# [EXERCISE DATA]

——————————

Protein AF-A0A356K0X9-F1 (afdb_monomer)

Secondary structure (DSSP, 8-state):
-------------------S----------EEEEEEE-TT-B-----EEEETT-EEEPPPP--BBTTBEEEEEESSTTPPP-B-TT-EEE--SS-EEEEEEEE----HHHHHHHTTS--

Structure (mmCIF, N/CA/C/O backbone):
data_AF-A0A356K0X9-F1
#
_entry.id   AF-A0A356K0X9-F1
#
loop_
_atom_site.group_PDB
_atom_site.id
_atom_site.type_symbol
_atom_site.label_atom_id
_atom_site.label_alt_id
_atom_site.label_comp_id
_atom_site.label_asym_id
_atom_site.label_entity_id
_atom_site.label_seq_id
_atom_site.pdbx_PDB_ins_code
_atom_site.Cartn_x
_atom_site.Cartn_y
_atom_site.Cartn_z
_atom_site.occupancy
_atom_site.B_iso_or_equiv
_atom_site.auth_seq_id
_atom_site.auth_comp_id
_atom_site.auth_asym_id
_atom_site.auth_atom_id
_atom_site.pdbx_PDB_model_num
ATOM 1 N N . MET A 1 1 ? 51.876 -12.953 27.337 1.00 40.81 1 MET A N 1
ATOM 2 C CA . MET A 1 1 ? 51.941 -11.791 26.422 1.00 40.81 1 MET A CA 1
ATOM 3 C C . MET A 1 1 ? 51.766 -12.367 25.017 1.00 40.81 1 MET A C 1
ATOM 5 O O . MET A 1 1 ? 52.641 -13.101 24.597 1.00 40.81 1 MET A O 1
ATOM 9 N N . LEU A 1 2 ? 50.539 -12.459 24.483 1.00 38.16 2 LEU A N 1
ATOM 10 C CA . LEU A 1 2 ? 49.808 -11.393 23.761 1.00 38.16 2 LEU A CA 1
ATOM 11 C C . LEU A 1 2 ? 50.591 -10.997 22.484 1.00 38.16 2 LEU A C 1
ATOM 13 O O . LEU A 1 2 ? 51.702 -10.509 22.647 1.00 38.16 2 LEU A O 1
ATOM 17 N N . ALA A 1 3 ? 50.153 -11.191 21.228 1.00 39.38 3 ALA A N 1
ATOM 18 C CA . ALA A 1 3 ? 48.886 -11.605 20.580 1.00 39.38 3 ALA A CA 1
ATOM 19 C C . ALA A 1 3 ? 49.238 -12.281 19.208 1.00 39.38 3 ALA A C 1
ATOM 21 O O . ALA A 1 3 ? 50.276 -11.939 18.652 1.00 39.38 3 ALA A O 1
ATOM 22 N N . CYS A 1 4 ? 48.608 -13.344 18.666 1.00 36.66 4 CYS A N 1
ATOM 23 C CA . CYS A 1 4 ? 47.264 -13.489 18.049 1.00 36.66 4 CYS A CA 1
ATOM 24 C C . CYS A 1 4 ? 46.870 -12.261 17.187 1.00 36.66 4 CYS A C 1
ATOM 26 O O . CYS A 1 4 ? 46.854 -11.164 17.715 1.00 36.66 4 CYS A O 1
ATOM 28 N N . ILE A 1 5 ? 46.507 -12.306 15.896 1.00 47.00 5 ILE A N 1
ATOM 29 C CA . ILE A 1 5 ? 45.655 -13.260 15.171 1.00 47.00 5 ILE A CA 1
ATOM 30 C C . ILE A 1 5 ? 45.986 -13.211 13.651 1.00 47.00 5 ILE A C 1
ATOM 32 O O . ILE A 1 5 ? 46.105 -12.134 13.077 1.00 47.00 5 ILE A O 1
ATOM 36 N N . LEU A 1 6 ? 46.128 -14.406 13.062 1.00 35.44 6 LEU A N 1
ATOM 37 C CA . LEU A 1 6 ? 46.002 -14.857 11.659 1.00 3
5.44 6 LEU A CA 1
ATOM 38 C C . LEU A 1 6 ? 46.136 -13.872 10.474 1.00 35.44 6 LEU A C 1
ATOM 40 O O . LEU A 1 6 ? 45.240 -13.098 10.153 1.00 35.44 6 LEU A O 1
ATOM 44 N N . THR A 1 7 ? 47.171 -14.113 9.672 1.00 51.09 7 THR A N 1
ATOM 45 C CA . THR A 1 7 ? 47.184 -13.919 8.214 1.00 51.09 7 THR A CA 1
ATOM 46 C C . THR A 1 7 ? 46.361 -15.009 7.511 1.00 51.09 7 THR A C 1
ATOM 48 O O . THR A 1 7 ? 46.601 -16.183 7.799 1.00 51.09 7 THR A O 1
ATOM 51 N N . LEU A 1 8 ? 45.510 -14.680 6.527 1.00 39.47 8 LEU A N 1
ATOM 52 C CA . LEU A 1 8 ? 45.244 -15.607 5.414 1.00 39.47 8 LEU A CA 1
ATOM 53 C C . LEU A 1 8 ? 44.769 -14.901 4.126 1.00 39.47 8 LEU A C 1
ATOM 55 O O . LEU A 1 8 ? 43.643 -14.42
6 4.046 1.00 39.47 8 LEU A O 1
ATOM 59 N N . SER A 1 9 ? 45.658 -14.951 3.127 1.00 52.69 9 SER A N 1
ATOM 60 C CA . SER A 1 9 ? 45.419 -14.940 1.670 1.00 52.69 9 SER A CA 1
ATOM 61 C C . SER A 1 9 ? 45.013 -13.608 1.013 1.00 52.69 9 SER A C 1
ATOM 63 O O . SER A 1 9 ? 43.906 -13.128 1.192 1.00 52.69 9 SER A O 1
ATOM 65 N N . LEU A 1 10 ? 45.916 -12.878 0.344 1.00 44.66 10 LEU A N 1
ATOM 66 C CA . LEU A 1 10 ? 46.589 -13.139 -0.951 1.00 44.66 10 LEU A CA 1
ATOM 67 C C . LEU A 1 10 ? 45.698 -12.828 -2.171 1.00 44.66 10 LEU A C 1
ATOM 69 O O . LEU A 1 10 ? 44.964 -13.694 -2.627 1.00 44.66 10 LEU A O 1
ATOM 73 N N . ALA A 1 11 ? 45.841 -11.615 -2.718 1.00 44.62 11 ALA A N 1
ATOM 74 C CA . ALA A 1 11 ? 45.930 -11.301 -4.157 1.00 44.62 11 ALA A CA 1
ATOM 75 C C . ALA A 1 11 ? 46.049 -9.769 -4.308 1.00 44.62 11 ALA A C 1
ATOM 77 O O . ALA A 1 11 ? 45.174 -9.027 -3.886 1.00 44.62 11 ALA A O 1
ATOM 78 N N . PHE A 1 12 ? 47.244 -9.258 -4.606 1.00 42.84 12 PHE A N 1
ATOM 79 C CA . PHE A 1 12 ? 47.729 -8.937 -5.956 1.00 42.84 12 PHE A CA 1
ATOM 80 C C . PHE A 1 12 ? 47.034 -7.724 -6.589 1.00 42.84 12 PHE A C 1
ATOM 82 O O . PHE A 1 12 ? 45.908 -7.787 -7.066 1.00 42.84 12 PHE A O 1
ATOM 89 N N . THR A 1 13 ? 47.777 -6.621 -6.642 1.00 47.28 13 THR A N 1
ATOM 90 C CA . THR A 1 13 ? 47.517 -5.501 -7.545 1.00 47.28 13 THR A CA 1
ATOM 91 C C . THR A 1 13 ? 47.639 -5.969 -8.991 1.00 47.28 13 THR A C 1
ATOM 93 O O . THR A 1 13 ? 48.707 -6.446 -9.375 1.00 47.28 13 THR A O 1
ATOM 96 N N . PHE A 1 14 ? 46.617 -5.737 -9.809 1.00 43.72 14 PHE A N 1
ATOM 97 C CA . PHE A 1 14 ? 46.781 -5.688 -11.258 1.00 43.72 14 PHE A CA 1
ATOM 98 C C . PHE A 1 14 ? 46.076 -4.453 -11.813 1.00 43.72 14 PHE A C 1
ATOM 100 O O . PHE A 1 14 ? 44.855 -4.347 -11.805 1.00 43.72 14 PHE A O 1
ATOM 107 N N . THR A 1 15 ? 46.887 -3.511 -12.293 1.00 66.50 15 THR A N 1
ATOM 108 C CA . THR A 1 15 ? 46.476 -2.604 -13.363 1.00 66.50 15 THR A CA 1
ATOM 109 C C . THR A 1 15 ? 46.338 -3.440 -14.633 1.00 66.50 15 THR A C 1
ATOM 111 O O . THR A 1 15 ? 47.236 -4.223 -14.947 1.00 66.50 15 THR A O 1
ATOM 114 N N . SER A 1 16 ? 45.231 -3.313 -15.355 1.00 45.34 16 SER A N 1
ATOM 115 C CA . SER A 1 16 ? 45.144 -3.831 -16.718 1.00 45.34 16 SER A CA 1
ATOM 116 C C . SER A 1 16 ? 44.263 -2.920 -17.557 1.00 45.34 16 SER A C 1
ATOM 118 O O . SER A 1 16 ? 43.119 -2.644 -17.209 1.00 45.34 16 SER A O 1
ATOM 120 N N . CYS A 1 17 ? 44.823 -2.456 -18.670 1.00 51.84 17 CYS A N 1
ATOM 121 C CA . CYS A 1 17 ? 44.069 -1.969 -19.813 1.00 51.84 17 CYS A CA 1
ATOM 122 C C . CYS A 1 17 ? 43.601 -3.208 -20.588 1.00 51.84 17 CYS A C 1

——————————

# [WHAT THE TASK REQUIRES]
Only the lines above from the line with "ATOM 75 C C" to the line with "ATOM 91 C C", those two lines included, should be reproduced exactly.

# [SOLUTION TO THE PROBLEM]
ATOM 75 C C . ALA A 1 11 ? 46.049 -9.769 -4.308 1.00 44.62 11 ALA A C 1
ATOM 77 O O . ALA A 1 11 ? 45.174 -9.027 -3.886 1.00 44.62 11 ALA A O 1
ATOM 78 N N . PHE A 1 12 ? 47.244 -9.258 -4.606 1.00 42.84 12 PHE A N 1
ATOM 79 C CA . PHE A 1 12 ? 47.729 -8.937 -5.956 1.00 42.84 12 PHE A CA 1
ATOM 80 C C . PHE A 1 12 ? 47.034 -7.724 -6.589 1.00 42.84 12 PHE A C 1
ATOM 82 O O . PHE A 1 12 ? 45.908 -7.787 -7.066 1.00 42.84 12 PHE A O 1
ATOM 89 N N . THR A 1 13 ? 47.777 -6.621 -6.642 1.00 47.28 13 THR A N 1
ATOM 90 C CA . THR A 1 13 ? 47.517 -5.501 -7.545 1.00 47.28 13 THR A CA 1
ATOM 91 C C . THR A 1 13 ? 47.639 -5.969 -8.991 1.00 47.28 13 THR A C 1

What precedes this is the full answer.